Records from a dataset:
+-------+

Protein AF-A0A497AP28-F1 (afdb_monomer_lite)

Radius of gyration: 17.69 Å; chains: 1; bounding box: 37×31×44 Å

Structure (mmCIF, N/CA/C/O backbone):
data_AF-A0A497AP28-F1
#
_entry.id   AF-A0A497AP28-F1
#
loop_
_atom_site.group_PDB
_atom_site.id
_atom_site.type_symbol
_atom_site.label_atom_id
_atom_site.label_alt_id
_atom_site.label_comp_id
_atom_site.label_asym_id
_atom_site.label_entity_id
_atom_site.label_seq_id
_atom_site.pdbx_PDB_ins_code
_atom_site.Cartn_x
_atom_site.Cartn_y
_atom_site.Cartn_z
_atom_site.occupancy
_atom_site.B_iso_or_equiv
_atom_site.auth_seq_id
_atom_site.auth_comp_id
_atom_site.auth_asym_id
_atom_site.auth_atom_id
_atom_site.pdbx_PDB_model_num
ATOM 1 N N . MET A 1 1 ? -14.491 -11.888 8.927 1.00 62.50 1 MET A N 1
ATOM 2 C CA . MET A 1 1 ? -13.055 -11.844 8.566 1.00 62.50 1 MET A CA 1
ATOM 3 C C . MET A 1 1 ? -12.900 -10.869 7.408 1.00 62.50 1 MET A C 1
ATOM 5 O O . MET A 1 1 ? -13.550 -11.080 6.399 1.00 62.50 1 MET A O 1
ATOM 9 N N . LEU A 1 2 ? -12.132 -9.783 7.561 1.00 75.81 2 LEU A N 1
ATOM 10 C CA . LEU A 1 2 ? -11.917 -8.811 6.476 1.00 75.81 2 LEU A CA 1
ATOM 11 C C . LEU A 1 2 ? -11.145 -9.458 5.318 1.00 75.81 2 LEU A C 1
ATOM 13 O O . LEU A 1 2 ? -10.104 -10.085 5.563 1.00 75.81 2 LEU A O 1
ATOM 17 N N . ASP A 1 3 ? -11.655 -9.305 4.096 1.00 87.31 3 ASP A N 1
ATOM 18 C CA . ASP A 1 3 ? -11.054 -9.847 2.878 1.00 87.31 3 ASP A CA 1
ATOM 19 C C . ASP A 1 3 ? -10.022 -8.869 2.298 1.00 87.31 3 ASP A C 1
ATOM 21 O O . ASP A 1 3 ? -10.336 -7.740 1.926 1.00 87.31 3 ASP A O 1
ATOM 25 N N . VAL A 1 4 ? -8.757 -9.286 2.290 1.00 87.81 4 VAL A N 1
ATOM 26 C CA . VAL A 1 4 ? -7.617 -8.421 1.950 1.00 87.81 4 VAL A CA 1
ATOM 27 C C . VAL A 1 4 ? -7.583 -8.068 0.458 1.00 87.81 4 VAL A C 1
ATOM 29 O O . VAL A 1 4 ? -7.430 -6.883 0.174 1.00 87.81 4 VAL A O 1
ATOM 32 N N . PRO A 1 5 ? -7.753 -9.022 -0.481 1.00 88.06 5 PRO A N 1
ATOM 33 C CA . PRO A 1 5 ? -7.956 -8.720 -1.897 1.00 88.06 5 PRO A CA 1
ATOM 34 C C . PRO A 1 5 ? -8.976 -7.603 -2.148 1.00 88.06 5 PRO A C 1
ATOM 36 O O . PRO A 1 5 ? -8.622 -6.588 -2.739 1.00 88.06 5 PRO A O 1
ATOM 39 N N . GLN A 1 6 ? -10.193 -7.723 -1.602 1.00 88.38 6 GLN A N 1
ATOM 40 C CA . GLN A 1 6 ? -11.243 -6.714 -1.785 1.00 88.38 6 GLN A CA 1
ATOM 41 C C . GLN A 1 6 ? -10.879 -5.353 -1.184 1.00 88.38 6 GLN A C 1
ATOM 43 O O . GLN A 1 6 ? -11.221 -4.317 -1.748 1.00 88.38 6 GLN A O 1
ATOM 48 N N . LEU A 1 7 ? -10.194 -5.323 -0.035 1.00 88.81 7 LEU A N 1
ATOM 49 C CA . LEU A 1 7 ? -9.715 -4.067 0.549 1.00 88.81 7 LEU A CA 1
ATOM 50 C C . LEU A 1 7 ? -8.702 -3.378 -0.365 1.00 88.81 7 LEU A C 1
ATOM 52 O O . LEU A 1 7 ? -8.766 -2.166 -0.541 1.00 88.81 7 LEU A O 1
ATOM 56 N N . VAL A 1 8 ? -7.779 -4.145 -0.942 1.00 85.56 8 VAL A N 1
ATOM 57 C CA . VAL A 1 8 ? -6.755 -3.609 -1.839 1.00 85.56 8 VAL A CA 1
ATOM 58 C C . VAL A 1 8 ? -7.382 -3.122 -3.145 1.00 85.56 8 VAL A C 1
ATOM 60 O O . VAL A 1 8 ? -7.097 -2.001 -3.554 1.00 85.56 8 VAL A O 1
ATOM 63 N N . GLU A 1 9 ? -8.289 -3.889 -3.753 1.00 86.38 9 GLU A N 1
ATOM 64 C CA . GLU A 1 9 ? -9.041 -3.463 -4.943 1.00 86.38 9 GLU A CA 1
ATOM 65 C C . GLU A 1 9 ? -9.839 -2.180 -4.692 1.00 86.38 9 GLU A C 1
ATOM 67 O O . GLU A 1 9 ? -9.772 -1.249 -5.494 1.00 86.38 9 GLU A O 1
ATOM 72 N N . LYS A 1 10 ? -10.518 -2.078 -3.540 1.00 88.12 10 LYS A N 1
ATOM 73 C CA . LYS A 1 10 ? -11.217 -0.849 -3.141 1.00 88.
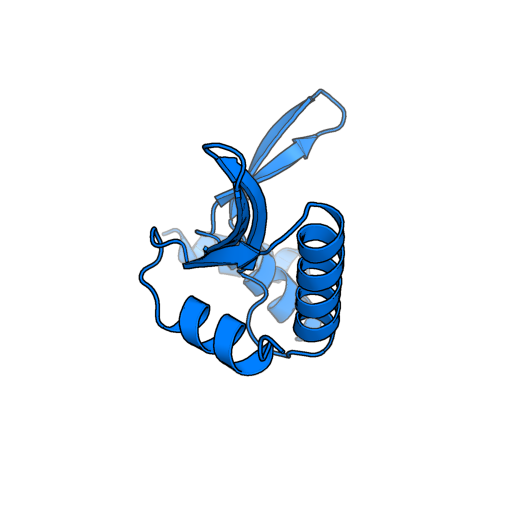12 10 LYS A CA 1
ATOM 74 C C . LYS A 1 10 ? -10.271 0.340 -3.076 1.00 88.12 10 LYS A C 1
ATOM 76 O O . LYS A 1 10 ? -10.593 1.378 -3.638 1.00 88.12 10 LYS A O 1
ATOM 81 N N . VAL A 1 11 ? -9.098 0.193 -2.457 1.00 86.94 11 VAL A N 1
ATOM 82 C CA . VAL A 1 11 ? -8.102 1.276 -2.413 1.00 86.94 11 VAL A CA 1
ATOM 83 C C . VAL A 1 11 ? -7.647 1.662 -3.817 1.00 86.94 11 VAL A C 1
ATOM 85 O O . VAL A 1 11 ? -7.499 2.847 -4.082 1.00 86.94 11 VAL A O 1
ATOM 88 N N . TYR A 1 12 ? -7.489 0.709 -4.741 1.00 82.38 12 TYR A N 1
ATOM 89 C CA . TYR A 1 12 ? -7.151 1.019 -6.134 1.00 82.38 12 TYR A CA 1
ATOM 90 C C . TYR A 1 12 ? -8.278 1.697 -6.921 1.00 82.38 12 TYR A C 1
ATOM 92 O O . TYR A 1 12 ? -7.984 2.373 -7.907 1.00 82.38 12 TYR A O 1
ATOM 100 N N . SER A 1 13 ? -9.529 1.591 -6.473 1.00 84.38 13 SER A N 1
ATOM 101 C CA . SER A 1 13 ? -10.662 2.323 -7.056 1.00 84.38 13 SER A CA 1
ATOM 102 C C . SER A 1 13 ? -10.855 3.744 -6.510 1.00 84.38 13 SER A C 1
ATOM 104 O O . SER A 1 13 ? -11.604 4.505 -7.109 1.00 84.38 13 SER A O 1
ATOM 106 N N . LEU A 1 14 ? -10.186 4.103 -5.407 1.00 83.25 14 LEU A N 1
ATOM 107 C CA . LEU A 1 14 ? -10.253 5.445 -4.811 1.00 83.25 14 LEU A CA 1
ATOM 108 C C . LEU A 1 14 ? -9.496 6.493 -5.639 1.00 83.25 14 LEU A C 1
ATOM 110 O O . LEU A 1 14 ? -8.586 6.149 -6.397 1.00 83.25 14 LEU A O 1
ATOM 114 N N . GLU A 1 15 ? -9.808 7.772 -5.454 1.00 79.12 15 GLU A N 1
ATOM 115 C CA . GLU A 1 15 ? -8.986 8.865 -5.990 1.00 79.12 15 GLU A CA 1
ATOM 116 C C . GLU A 1 15 ? -7.617 8.957 -5.276 1.00 79.12 15 GLU A C 1
ATOM 118 O O . GLU A 1 15 ? -7.390 8.339 -4.233 1.00 79.12 15 GLU A O 1
ATOM 123 N N . GLU A 1 16 ? -6.653 9.684 -5.856 1.00 69.50 16 GLU A N 1
ATOM 124 C CA . GLU A 1 16 ? -5.258 9.719 -5.373 1.00 69.50 16 GLU A CA 1
ATOM 125 C C . GLU A 1 16 ? -5.097 10.249 -3.934 1.00 69.50 16 GLU A C 1
ATOM 127 O O . GLU A 1 16 ? -4.227 9.768 -3.204 1.00 69.50 16 GLU A O 1
ATOM 132 N N . ASP A 1 17 ? -5.958 11.170 -3.499 1.00 72.94 17 ASP A N 1
ATOM 133 C CA . ASP A 1 17 ? -5.922 11.764 -2.154 1.00 72.94 17 ASP A CA 1
ATOM 134 C C . ASP A 1 17 ? -6.886 11.094 -1.161 1.00 72.94 17 ASP A C 1
ATOM 136 O O . ASP A 1 17 ? -6.932 11.435 0.028 1.00 72.94 17 ASP A O 1
ATOM 140 N N . GLU A 1 18 ? -7.643 10.100 -1.618 1.00 81.25 18 GLU A N 1
ATOM 141 C CA . GLU A 1 18 ? -8.609 9.402 -0.789 1.00 81.25 18 GLU A CA 1
ATOM 142 C C . GLU A 1 18 ? -7.958 8.305 0.062 1.00 81.25 18 GLU A C 1
ATOM 144 O O . GLU A 1 18 ? -6.965 7.658 -0.284 1.00 81.25 18 GLU A O 1
ATOM 149 N N . SER A 1 19 ? -8.537 8.095 1.243 1.00 89.44 19 SER A N 1
ATOM 150 C CA . SER A 1 19 ? -8.072 7.099 2.204 1.00 89.44 19 SER A CA 1
ATOM 151 C C . SER A 1 19 ? -9.213
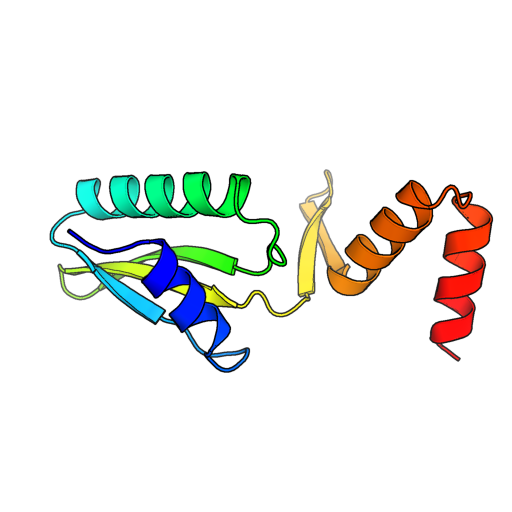 6.176 2.604 1.00 89.44 19 SER A C 1
ATOM 153 O O . SER A 1 19 ? -10.266 6.629 3.045 1.00 89.44 19 SER A O 1
ATOM 155 N N . LEU A 1 20 ? -8.974 4.868 2.538 1.00 91.69 20 LEU A N 1
ATOM 156 C CA . LEU A 1 20 ? -9.861 3.860 3.098 1.00 91.69 20 LEU A CA 1
ATOM 157 C C . LEU A 1 20 ? -9.555 3.671 4.585 1.00 91.69 20 LEU A C 1
ATOM 159 O O . LEU A 1 20 ? -8.467 3.226 4.957 1.00 91.69 20 LEU A O 1
ATOM 163 N N . TRP A 1 21 ? -10.534 3.962 5.435 1.00 94.06 21 TRP A N 1
ATOM 164 C CA . TRP A 1 21 ? -10.453 3.742 6.877 1.00 94.06 21 TRP A CA 1
ATOM 165 C C . TRP A 1 21 ? -11.122 2.421 7.243 1.00 94.06 21 TRP A C 1
ATOM 167 O O . TRP A 1 21 ? -12.319 2.241 7.032 1.00 94.06 21 TRP A O 1
ATOM 177 N N . VAL A 1 22 ? -10.352 1.496 7.810 1.00 93.56 22 VAL A N 1
ATOM 178 C CA . VAL A 1 22 ? -10.850 0.191 8.252 1.00 93.56 22 VAL A CA 1
ATOM 179 C C . VAL A 1 22 ? -10.830 0.144 9.772 1.00 93.56 22 VAL A C 1
ATOM 181 O O . VAL A 1 22 ? -9.761 0.034 10.373 1.00 93.56 22 VAL A O 1
ATOM 184 N N . GLU A 1 23 ? -12.006 0.254 10.390 1.00 93.62 23 GLU A N 1
ATOM 185 C CA . GLU A 1 23 ? -12.170 0.098 11.839 1.00 93.62 23 GLU A CA 1
ATOM 186 C C . GLU A 1 23 ? -11.913 -1.357 12.252 1.00 93.62 23 GLU A C 1
ATOM 188 O O . GLU A 1 23 ? -12.365 -2.297 11.596 1.00 93.62 23 GLU A O 1
ATOM 193 N N . VAL A 1 24 ? -11.178 -1.538 13.343 1.00 92.38 24 VAL A N 1
ATOM 194 C CA . VAL A 1 24 ? -10.892 -2.827 13.975 1.00 92.38 24 VAL A CA 1
ATOM 195 C C . VAL A 1 24 ? -11.083 -2.713 15.487 1.00 92.38 24 VAL A C 1
ATOM 197 O O . VAL A 1 24 ? -11.049 -1.618 16.051 1.00 92.38 24 VAL A O 1
ATOM 200 N N . GLY A 1 25 ? -11.292 -3.842 16.161 1.00 91.25 25 GLY A N 1
ATOM 201 C CA . GLY A 1 25 ? -11.679 -3.875 17.571 1.00 91.25 25 GLY A CA 1
ATOM 202 C C . GLY A 1 25 ? -10.532 -3.627 18.550 1.00 91.25 25 GLY A C 1
ATOM 203 O O . GLY A 1 25 ? -10.775 -3.335 19.717 1.00 91.25 25 GLY A O 1
ATOM 204 N N . SER A 1 26 ? -9.274 -3.743 18.114 1.00 92.25 26 SER A N 1
ATOM 205 C CA . SER A 1 26 ? -8.116 -3.577 18.999 1.00 92.25 26 SER A CA 1
ATOM 206 C C . SER A 1 26 ? -6.830 -3.218 18.257 1.00 92.25 26 SER A C 1
ATOM 208 O O . SER A 1 26 ? -6.700 -3.412 17.046 1.00 92.25 26 SER A O 1
ATOM 210 N N . LYS A 1 27 ? -5.816 -2.775 19.010 1.00 91.62 27 LYS A N 1
ATOM 211 C CA . LYS A 1 27 ? -4.448 -2.601 18.499 1.00 91.62 27 LYS A CA 1
ATOM 212 C C . LYS A 1 27 ? -3.861 -3.902 17.929 1.00 91.62 27 LYS A C 1
ATOM 214 O O . LYS A 1 27 ? -3.209 -3.870 16.889 1.00 91.62 27 LYS A O 1
ATOM 219 N N . GLY A 1 28 ? -4.117 -5.044 18.573 1.00 93.62 28 GLY A N 1
ATOM 220 C CA . GLY A 1 28 ? -3.654 -6.347 18.082 1.00 93.62 28 GLY A CA 1
ATOM 221 C C . GLY A 1 28 ? -4.263 -6.698 16.722 1.00 93.62 28 GLY A C 1
ATOM 222 O O . GLY A 1 28 ? -3.568 -7.185 15.830 1.00 93.62 28 GLY A O 1
ATOM 223 N N . GLU A 1 29 ? -5.538 -6.361 16.517 1.00 92.81 29 GLU A N 1
ATOM 224 C CA . GLU A 1 29 ? -6.192 -6.513 15.216 1.00 92.81 29 GLU A CA 1
ATOM 225 C C . GLU A 1 29 ? -5.638 -5.553 14.154 1.00 92.81 29 GLU A C 1
ATOM 227 O O . GLU A 1 29 ? -5.517 -5.958 12.996 1.00 92.81 29 GLU A O 1
ATOM 232 N N . GLN A 1 30 ? -5.231 -4.326 14.518 1.00 93.44 30 GLN A N 1
ATOM 233 C CA . GLN A 1 30 ? -4.550 -3.414 13.582 1.00 93.44 30 GLN A CA 1
ATOM 234 C C . GLN A 1 30 ? -3.256 -4.026 13.056 1.00 93.44 30 GLN A C 1
ATOM 236 O O . GLN A 1 30 ? -3.013 -4.027 11.849 1.00 93.44 30 GLN A O 1
ATOM 241 N N . GLU A 1 31 ? -2.426 -4.553 13.957 1.00 93.31 31 GLU A N 1
ATOM 242 C CA . GLU A 1 31 ? -1.144 -5.158 13.601 1.00 93.31 31 GLU A CA 1
ATOM 243 C C . GLU A 1 31 ? -1.346 -6.425 12.764 1.00 93.31 31 GLU A C 1
ATOM 245 O O . GLU A 1 31 ? -0.693 -6.596 11.729 1.00 93.31 31 GLU A O 1
ATOM 250 N N . ALA A 1 32 ? -2.310 -7.270 13.141 1.00 92.94 32 ALA A N 1
ATOM 251 C CA . ALA A 1 32 ? -2.666 -8.459 12.376 1.00 92.94 32 ALA A CA 1
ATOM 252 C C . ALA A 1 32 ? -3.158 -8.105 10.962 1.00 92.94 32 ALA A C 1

+-------+

What is required:
Will you return exactly the lines above from the one with "ATOM 210 N N" down to the one with "ATOM 219 N N", counting both as part of the range?

Expected output:
ATOM 210 N N . LYS A 1 27 ? -5.816 -2.775 19.010 1.00 91.62 27 LYS A N 1
ATOM 211 C CA . LYS A 1 27 ? -4.448 -2.601 18.499 1.00 91.62 27 LYS A CA 1
ATOM 212 C C . LYS A 1 27 ? -3.861 -3.902 17.929 1.00 91.62 27 LYS A C 1
ATOM 214 O O . LYS A 1 27 ? -3.209 -3.870 16.889 1.00 91.62 27 LYS A O 1
ATOM 219 N N . GLY A 1 28 ? -4.117 -5.044 18.573 1.00 93.62 28 GLY A N 1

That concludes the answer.